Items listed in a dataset
▶

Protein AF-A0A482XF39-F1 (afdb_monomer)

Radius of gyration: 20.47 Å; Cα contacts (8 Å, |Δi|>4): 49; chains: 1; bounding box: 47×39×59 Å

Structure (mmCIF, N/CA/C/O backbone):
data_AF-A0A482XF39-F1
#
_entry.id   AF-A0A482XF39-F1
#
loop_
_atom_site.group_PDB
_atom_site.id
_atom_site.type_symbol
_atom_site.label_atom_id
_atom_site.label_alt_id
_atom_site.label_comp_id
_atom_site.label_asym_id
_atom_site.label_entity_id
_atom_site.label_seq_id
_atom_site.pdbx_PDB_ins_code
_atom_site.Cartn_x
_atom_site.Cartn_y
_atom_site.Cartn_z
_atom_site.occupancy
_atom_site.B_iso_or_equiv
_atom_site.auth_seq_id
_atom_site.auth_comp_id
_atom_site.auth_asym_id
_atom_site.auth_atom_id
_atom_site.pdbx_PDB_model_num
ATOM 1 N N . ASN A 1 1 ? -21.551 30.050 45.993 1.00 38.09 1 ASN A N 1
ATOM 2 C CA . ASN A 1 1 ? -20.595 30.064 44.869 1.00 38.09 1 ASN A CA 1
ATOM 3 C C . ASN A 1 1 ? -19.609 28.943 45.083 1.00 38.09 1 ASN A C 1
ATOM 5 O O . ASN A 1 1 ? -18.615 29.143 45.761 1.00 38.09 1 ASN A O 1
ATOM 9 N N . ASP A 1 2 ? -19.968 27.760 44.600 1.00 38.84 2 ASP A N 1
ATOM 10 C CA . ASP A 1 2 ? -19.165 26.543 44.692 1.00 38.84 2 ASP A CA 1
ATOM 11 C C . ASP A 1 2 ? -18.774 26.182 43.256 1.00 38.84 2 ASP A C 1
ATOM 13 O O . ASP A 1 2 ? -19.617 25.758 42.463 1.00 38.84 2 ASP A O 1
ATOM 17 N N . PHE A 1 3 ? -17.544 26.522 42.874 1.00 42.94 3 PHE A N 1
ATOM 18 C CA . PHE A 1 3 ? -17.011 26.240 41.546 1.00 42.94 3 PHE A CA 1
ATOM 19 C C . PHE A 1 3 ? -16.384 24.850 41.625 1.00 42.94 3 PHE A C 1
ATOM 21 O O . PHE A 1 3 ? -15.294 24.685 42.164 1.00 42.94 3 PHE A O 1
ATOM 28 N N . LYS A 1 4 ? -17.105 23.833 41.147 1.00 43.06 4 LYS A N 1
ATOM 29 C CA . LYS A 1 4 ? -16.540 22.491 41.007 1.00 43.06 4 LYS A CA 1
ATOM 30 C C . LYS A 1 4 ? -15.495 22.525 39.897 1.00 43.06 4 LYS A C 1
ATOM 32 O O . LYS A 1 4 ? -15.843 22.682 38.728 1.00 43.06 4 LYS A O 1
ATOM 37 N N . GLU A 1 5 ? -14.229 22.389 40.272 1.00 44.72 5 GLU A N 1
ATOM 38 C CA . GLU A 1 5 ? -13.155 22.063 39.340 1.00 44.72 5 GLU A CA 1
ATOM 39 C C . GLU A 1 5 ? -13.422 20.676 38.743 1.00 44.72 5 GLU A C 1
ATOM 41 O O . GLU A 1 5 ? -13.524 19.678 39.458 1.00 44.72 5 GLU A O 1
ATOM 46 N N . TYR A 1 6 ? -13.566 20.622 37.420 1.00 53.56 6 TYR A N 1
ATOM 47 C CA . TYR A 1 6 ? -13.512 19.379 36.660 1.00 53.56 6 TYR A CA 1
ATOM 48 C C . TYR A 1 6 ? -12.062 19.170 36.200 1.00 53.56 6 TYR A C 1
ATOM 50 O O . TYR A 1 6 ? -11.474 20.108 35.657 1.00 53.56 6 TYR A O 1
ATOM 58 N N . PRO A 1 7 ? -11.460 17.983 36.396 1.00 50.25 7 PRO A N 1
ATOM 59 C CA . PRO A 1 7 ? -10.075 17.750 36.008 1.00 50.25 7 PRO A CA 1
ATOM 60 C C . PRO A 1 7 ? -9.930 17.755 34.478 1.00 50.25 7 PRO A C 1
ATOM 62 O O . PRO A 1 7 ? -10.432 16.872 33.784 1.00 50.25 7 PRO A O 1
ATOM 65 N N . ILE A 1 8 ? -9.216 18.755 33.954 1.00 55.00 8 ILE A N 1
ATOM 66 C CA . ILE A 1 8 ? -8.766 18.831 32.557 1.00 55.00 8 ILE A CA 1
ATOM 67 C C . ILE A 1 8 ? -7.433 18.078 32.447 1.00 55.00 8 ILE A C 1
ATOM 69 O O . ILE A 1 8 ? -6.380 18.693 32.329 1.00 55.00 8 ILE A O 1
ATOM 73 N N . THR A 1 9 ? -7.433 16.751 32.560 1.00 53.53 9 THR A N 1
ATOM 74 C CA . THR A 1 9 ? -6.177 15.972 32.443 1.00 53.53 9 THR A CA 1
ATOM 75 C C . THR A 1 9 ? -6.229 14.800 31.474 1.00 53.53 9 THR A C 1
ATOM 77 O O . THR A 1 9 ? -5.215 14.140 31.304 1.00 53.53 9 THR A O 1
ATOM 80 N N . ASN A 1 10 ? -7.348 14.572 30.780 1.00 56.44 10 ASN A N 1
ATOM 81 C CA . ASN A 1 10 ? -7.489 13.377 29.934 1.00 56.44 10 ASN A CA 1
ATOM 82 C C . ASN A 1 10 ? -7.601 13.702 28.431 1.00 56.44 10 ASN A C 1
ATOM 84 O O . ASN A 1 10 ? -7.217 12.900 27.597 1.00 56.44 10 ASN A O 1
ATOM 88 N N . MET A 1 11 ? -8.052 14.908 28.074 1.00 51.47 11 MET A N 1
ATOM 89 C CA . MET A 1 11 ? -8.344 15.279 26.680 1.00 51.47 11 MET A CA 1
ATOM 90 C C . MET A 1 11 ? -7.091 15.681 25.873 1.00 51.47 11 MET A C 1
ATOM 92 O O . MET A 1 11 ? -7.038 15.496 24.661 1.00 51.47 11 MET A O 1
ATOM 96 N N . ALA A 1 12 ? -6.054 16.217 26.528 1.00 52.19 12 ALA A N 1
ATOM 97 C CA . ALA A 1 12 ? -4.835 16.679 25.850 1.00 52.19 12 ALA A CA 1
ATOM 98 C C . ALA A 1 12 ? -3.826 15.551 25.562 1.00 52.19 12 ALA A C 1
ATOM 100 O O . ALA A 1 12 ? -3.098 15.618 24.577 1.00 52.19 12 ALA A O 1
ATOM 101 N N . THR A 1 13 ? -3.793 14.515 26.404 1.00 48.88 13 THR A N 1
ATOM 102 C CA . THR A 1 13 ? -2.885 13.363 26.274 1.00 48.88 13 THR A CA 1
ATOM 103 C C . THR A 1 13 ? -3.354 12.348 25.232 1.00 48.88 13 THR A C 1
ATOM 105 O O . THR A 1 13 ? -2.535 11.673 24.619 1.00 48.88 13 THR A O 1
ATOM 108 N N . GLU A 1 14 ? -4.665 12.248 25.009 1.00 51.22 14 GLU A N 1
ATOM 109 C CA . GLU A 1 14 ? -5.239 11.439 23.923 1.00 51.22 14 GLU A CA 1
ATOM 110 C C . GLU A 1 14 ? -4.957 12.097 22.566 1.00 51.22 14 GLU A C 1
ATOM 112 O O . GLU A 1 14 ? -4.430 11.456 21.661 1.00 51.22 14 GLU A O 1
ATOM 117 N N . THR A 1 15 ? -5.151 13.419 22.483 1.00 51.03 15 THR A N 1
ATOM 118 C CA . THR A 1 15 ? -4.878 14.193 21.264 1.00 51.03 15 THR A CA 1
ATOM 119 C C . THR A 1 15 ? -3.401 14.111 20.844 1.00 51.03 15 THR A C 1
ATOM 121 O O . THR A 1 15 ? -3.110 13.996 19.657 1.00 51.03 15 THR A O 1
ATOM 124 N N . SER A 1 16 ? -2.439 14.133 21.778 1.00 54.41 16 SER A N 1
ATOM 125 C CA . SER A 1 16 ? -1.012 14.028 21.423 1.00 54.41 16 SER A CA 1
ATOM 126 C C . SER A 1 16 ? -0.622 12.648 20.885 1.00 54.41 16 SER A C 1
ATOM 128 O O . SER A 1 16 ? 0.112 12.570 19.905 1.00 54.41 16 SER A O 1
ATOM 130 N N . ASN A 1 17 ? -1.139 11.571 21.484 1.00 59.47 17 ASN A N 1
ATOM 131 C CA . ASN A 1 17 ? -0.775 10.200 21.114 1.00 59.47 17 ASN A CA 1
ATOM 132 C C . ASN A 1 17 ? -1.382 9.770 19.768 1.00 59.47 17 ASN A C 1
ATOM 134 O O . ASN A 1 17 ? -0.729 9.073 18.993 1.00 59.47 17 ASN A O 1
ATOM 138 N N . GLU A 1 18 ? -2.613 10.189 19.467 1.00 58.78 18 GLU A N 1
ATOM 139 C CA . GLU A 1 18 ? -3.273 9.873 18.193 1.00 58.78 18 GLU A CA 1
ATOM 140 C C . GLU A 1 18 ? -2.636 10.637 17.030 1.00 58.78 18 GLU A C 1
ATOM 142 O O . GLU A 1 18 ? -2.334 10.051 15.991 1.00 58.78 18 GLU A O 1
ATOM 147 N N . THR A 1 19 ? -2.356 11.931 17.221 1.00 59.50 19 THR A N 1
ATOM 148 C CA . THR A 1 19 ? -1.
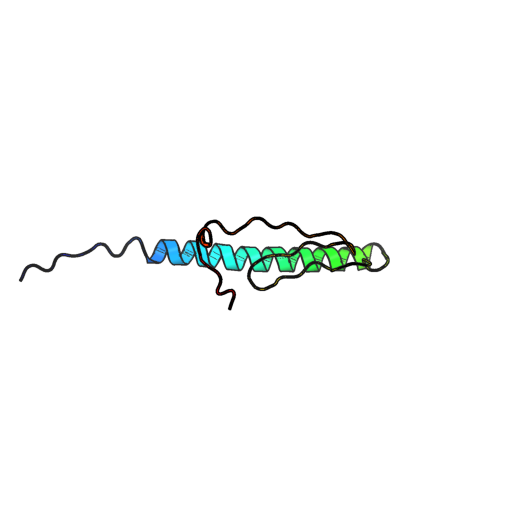705 12.746 16.185 1.00 59.50 19 THR A CA 1
ATOM 149 C C . THR A 1 19 ? -0.291 12.238 15.891 1.00 59.50 19 THR A C 1
ATOM 151 O O . THR A 1 19 ? 0.103 12.181 14.729 1.00 59.50 19 THR A O 1
ATOM 154 N N . GLU A 1 20 ? 0.460 11.799 16.909 1.00 62.69 20 GLU A N 1
ATOM 155 C CA . GLU A 1 20 ? 1.741 11.111 16.700 1.00 62.69 20 GLU A CA 1
ATOM 156 C C . GLU A 1 20 ? 1.567 9.798 15.924 1.00 62.69 20 GLU A C 1
ATOM 158 O O . GLU A 1 20 ? 2.332 9.549 14.999 1.00 62.69 20 GLU A O 1
ATOM 163 N N . HIS A 1 21 ? 0.553 8.978 16.223 1.00 64.19 21 HIS A N 1
ATOM 164 C CA . HIS A 1 21 ? 0.329 7.711 15.517 1.00 64.19 21 HIS A CA 1
ATOM 165 C C . HIS A 1 21 ? 0.045 7.898 14.017 1.00 64.19 21 HIS A C 1
ATOM 167 O O . HIS A 1 21 ? 0.652 7.212 13.193 1.00 64.19 21 HIS A O 1
ATOM 173 N N . PHE A 1 22 ? -0.812 8.856 13.646 1.00 63.19 22 PHE A N 1
ATOM 174 C CA . PHE A 1 22 ? -1.106 9.148 12.237 1.00 63.19 22 PHE A CA 1
ATOM 175 C C . PHE A 1 22 ? 0.104 9.731 11.494 1.00 63.19 22 PHE A C 1
ATOM 177 O O . PHE A 1 22 ? 0.405 9.297 10.381 1.00 63.19 22 PHE A O 1
ATOM 184 N N . MET A 1 23 ? 0.837 10.659 12.121 1.00 70.50 23 MET A N 1
ATOM 185 C CA . MET A 1 23 ? 2.062 11.225 11.539 1.00 70.50 23 MET A CA 1
ATOM 186 C C . MET A 1 23 ? 3.164 10.166 11.384 1.00 70.50 23 MET A C 1
ATOM 188 O O . MET A 1 23 ? 3.920 10.198 10.412 1.00 70.50 23 MET A O 1
ATOM 192 N N . ASN A 1 24 ? 3.229 9.198 12.303 1.00 84.50 24 ASN A N 1
ATOM 193 C CA . ASN A 1 24 ? 4.156 8.073 12.213 1.00 84.50 24 ASN A CA 1
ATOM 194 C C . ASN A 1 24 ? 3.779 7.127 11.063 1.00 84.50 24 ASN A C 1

◀

WORK ORDER - What is needed is an exact copy of the entries above, from the first line through the line holding "ATOM 11 C C", with both of those lines kept; please give nothing else.

RESPONSE TO THIS TASK -
Protein AF-A0A482XF39-F1 (afdb_monomer)

Radius of gyration: 20.47 Å; Cα contacts (8 Å, |Δi|>4): 49; chains: 1; bounding box: 47×39×59 Å

Structure (mmCIF, N/CA/C/O backbone):
data_AF-A0A482XF39-F1
#
_entry.id   AF-A0A482XF39-F1
#
loop_
_atom_site.group_PDB
_atom_site.id
_atom_site.type_symbol
_atom_site.label_atom_id
_atom_site.label_alt_id
_atom_site.label_comp_id
_atom_site.label_asym_id
_atom_site.label_entity_id
_atom_site.label_seq_id
_atom_site.pdbx_PDB_ins_code
_atom_site.Cartn_x
_atom_site.Cartn_y
_atom_site.Cartn_z
_atom_site.occupancy
_atom_site.B_iso_or_equiv
_atom_site.auth_seq_id
_atom_site.auth_comp_id
_atom_site.auth_asym_id
_atom_site.auth_atom_id
_atom_site.pdbx_PDB_model_num
ATOM 1 N N . ASN A 1 1 ? -21.551 30.050 45.993 1.00 38.09 1 ASN A N 1
ATOM 2 C CA . ASN A 1 1 ? -20.595 30.064 44.869 1.00 38.09 1 ASN A CA 1
ATOM 3 C C . ASN A 1 1 ? -19.609 28.943 45.083 1.00 38.09 1 ASN A C 1
ATOM 5 O O . ASN A 1 1 ? -18.615 29.143 45.761 1.00 38.09 1 ASN A O 1
ATOM 9 N N . ASP A 1 2 ? -19.968 27.760 44.600 1.00 38.84 2 ASP A N 1
ATOM 10 C CA . ASP A 1 2 ? -19.165 26.543 44.692 1.00 38.84 2 ASP A CA 1
ATOM 11 C C . ASP A 1 2 ? -18.774 26.182 43.256 1.00 38.84 2 ASP A C 1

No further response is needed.